Nella seconda metà del Cinquecento l’Inghilterra fu governata da una grande regina, Elisabetta Tudor. Negli anni del suo lungo regno (1558-1603) Elisabetta seguì una politica del tutto opposta a quella di Filippo II in Spagna. Infatti la regina aveva due obiettivi: la pace religiosa e l’incoraggiamento alle iniziative economiche della borghesia inglese. Come ricorderai (capitolo 3), l’Inghilterra si era staccata dalla Chiesa cattolica, fondando la Chiesa anglicana. Però nel Paese c’erano ancora dei cattolici, ostili a Elisabetta. Essi volevano portare sul trono la regina di Scozia, Maria Stuart, che era cattolica. Ci furono dei complotti per uccidere Elisabetta: il più pericoloso fu quello organizzato dal paggio di Maria Stuart, Anthony Babington. La congiura venne scoperta e nel 1586 Maria, ritenuta complice, fu condannata a morte. L’uccisione di Maria attirò su Elisabetta le ire di tutti i sovrani cattolici d’Europa, in primo luogo Filippo II, re di Spagna. Tanto più che Elisabetta appoggiava la rivolta dei Paesi Bassi contro il sovrano spagnolo. L’Inghilterra seppe però difendersi dall’attacco portato dall’Invincibile Armata e da quell’avvenimento la sicurezza del paese uscì rafforzata. Elisabetta trovò una soluzione al problema religioso, garantendo una relativa libertà alle diverse Chiese, a eccezione di quella cattolica.

Un’economia in crescita

Durante il regno di Elisabetta, in Inghilterra si diffuse uno sviluppo straordinario in ogni campo della produzione artigianale e agricola. Grandi estensioni di terra, già appartenenti alla Chiesa cattolica, furono vendute ai privati. La formazione di proprietà private fu incoraggiata dalla stessa regina, che mise in vendita i terreni appartenenti alla corona. I nuovi proprietari praticavano un’agricoltura moderna, in grado di produrre molto. Ottennero questo risultato cominciando a sfruttare i terreni situati nelle vicinanze dei villaggi, che in precedenza erano lasciati in uso ai contadini più poveri, perché potessero raccogliere la legna o far pascolare il bestiame. Queste terre, chiamate «campi aperti», furono recintate e messe in vendita. Chi le acquistava, per ricavarne un adeguato guadagno, era stimolato a farle produrre il più possibile. Inoltre, poiché la lana era diventata una merce molto richiesta e ben pagata dalle tante manifatture tessili, alcuni terreni vennero utilizzati come pascoli per le pecore.

Agricoltura moderna

Si diffusero anche nuove coltivazioni, come il luppolo (usato nella fabbricazione della birra), la segale, l’avena e l’orzo, tutti cereali che a quei tempi erano utilizzati nella cucina inglese. Nelle campagne sorsero fattorie, stalle, granai e case per i proprietari. Ben presto fu il commercio a orientare la produzione. Gli agricoltori infatti, oltre a vendere i raccolti ai mercati nelle vicine città, tenevano conto delle richieste che provenivano dai commercianti. Ad esempio, se in un certo anno i fabbricanti di birra, essendo i consumi di quella bevanda in crescita, richiedevano una quantità di cereali superiore a quella dell’anno precedente, l’agricoltore adeguava la sua produzione. Al posto del grano, seminava i cereali usati nella fermentazione della birra, come il luppolo, l’avena e l’orzo. Così facendo, egli sapeva che alla fine della stagione avrebbe guadagnato di più.

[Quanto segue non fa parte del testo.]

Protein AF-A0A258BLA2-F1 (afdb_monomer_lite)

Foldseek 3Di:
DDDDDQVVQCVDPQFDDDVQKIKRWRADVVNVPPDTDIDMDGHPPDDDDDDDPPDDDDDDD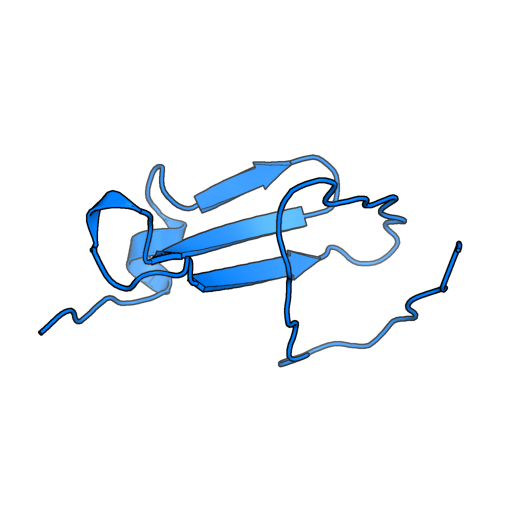PDDDDDDDDPD

Sequence (72 aa):
MIIRQLQDIRKSDRNVKSNGWESARLLLKDDGMGFSFHVTTMFAGEELHMHYQNHLEAVLVLKGNGTIEDLG

Secon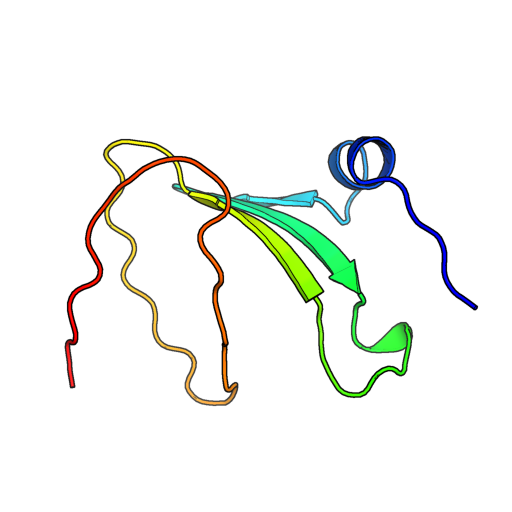dary structure (DSSP, 8-state):
-----HHHHTTSTTEEEETTEEEEEEE-GGG-SSS-EEEEEEPTT-------TT--------S---------

Radius of gyration: 13.55 Å; chains: 1; bounding box: 36×27×32 Å

pLDDT: mean 97.5, std 2.41, range [79.94, 98.75]

Structure (mmCIF, N/CA/C/O backbone):
data_AF-A0A258BLA2-F1
#
_entry.id   AF-A0A258BLA2-F1
#
loop_
_atom_site.group_PDB
_atom_site.id
_atom_site.type_symbol
_atom_site.label_atom_id
_atom_site.label_alt_id
_atom_site.label_comp_id
_atom_site.label_asym_id
_atom_site.label_entity_id
_atom_site.label_seq_id
_atom_site.pdbx_PDB_ins_code
_atom_site.Cartn_x
_atom_site.Cartn_y
_atom_site.Cartn_z
_atom_site.occupancy
_atom_site.B_iso_or_equiv
_atom_site.auth_seq_id
_atom_site.auth_comp_id
_atom_site.auth_asym_id
_atom_site.auth_atom_id
_atom_site.pdbx_PDB_model_num
ATOM 1 N N . MET A 1 1 ? -20.972 3.281 8.774 1.00 93.88 1 MET A N 1
ATOM 2 C CA . MET A 1 1 ? -20.209 4.310 8.030 1.00 93.88 1 MET A CA 1
ATOM 3 C C . MET A 1 1 ? -18.837 4.427 8.677 1.00 93.88 1 MET A C 1
ATOM 5 O O . MET A 1 1 ? -18.789 4.568 9.891 1.00 93.88 1 MET A O 1
ATOM 9 N N . ILE A 1 2 ? -17.752 4.304 7.905 1.00 98.06 2 ILE A N 1
ATOM 10 C CA . ILE A 1 2 ? -16.370 4.351 8.414 1.00 98.06 2 ILE A CA 1
ATOM 11 C C . ILE A 1 2 ? -15.730 5.660 7.947 1.00 98.06 2 ILE A C 1
ATOM 13 O O . ILE A 1 2 ? -15.702 5.931 6.751 1.00 98.06 2 ILE A O 1
ATOM 17 N N . ILE A 1 3 ? -15.211 6.453 8.885 1.00 98.12 3 ILE A N 1
ATOM 18 C CA . ILE A 1 3 ? -14.439 7.671 8.609 1.00 98.12 3 ILE A CA 1
ATOM 19 C C . ILE A 1 3 ? -13.095 7.526 9.320 1.00 98.12 3 ILE A C 1
ATOM 21 O O . ILE A 1 3 ? -13.048 7.194 10.503 1.00 98.12 3 ILE A O 1
ATOM 25 N N . ARG A 1 4 ? -11.997 7.738 8.592 1.00 97.88 4 ARG A N 1
ATOM 26 C CA . ARG A 1 4 ? -10.623 7.636 9.101 1.00 97.88 4 ARG A CA 1
ATOM 27 C C . ARG A 1 4 ? -9.787 8.771 8.532 1.00 97.88 4 ARG A C 1
ATOM 29 O O . ARG A 1 4 ? -10.016 9.198 7.404 1.00 97.88 4 ARG A O 1
ATOM 36 N N . GLN A 1 5 ? -8.793 9.216 9.292 1.00 98.38 5 GLN A N 1
ATOM 37 C CA . GLN A 1 5 ? -7.823 10.195 8.816 1.00 98.38 5 GLN A CA 1
ATOM 38 C C . GLN A 1 5 ? -6.493 9.505 8.534 1.00 98.38 5 GLN A C 1
ATOM 40 O O . GLN A 1 5 ? -5.957 8.792 9.382 1.00 98.38 5 GLN A O 1
ATOM 45 N N . LEU A 1 6 ? -5.925 9.757 7.355 1.00 98.31 6 LEU A N 1
ATOM 46 C CA . LEU A 1 6 ? -4.647 9.170 6.948 1.00 98.31 6 LEU A CA 1
ATOM 47 C C . LEU A 1 6 ? -3.520 9.464 7.953 1.00 98.31 6 LEU A C 1
ATOM 49 O O . LEU A 1 6 ? -2.698 8.595 8.230 1.00 98.31 6 LEU A O 1
ATOM 53 N N . GLN A 1 7 ? -3.497 10.674 8.519 1.00 98.12 7 GLN A N 1
ATOM 54 C CA . GLN A 1 7 ? -2.495 11.092 9.503 1.00 98.12 7 GLN A CA 1
ATOM 55 C C . GLN A 1 7 ? -2.526 10.268 10.796 1.00 98.12 7 GLN A C 1
ATOM 57 O O . GLN A 1 7 ? -1.477 10.063 11.404 1.00 98.12 7 GLN A O 1
ATOM 62 N N . ASP A 1 8 ? -3.703 9.784 11.195 1.00 98.38 8 ASP A N 1
ATOM 63 C CA . ASP A 1 8 ? -3.869 8.974 12.401 1.00 98.38 8 ASP A CA 1
ATOM 64 C C . ASP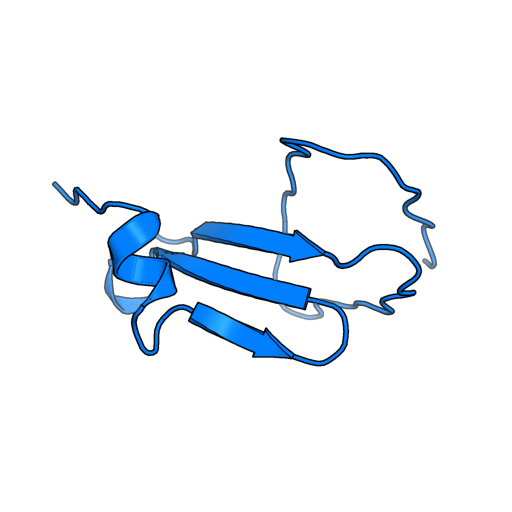 A 1 8 ? -3.430 7.533 12.115 1.00 98.38 8 ASP A C 1
ATOM 66 O O . ASP A 1 8 ? -2.670 6.951 12.885 1.00 98.38 8 ASP A O 1
ATOM 70 N N . ILE A 1 9 ? -3.800 6.998 10.943 1.00 98.50 9 ILE A N 1
ATOM 71 C CA . ILE A 1 9 ? -3.375 5.664 10.489 1.00 98.50 9 ILE A CA 1
ATOM 72 C C . ILE A 1 9 ? -1.851 5.578 10.362 1.00 98.50 9 ILE A C 1
ATOM 74 O O . ILE A 1 9 ? -1.262 4.593 10.793 1.00 98.50 9 ILE A O 1
ATOM 78 N N . ARG A 1 10 ? -1.190 6.622 9.843 1.00 98.31 10 ARG A N 1
ATOM 79 C CA . ARG A 1 10 ? 0.280 6.679 9.713 1.00 98.31 10 ARG A CA 1
ATOM 80 C C . ARG A 1 10 ? 1.031 6.582 11.048 1.00 98.31 10 ARG A C 1
ATOM 82 O O . ARG A 1 10 ? 2.212 6.236 11.040 1.00 98.31 10 ARG A O 1
ATOM 89 N N . LYS A 1 11 ? 0.365 6.887 12.167 1.00 97.94 11 LYS A N 1
ATOM 90 C CA . LYS A 1 11 ? 0.916 6.836 13.531 1.00 97.94 11 LYS A CA 1
ATOM 91 C C . LYS A 1 11 ? 0.569 5.542 14.277 1.00 97.94 11 LYS A C 1
ATOM 93 O O . LYS A 1 11 ? 0.971 5.405 15.428 1.00 97.94 11 LYS A O 1
ATOM 98 N N . SER A 1 12 ? -0.176 4.624 13.661 1.00 97.50 12 SER A N 1
ATOM 99 C CA . SER A 1 12 ? -0.589 3.364 14.281 1.00 97.50 12 SER A CA 1
ATOM 100 C C . SER A 1 12 ? 0.127 2.157 13.667 1.00 97.50 12 SER A C 1
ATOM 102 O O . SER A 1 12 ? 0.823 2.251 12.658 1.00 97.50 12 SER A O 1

Un proprietario terriero inglese davanti alla sua casa di campagna, insieme con la famiglia, i servi e i contadini che lavorano per lui.

Un’età d’oro anche per la cultura

La corte della regina Elisabetta I fu un centro culturale dove operarono grandi artisti, in particolare autori di opere teatrali. I più famosi furono Ben Jonson, Christopher Marlowe e soprattutto William Shakespeare (1564-1616), uno dei più grandi scrittori di tutti i tempi. Egli scrisse molte tragedie ispirate alla storia inglese (come Macbeth e Riccardo III) o di altri paesi (Amleto, Otello, Romeo e Giulietta), oltre a numerose commedie.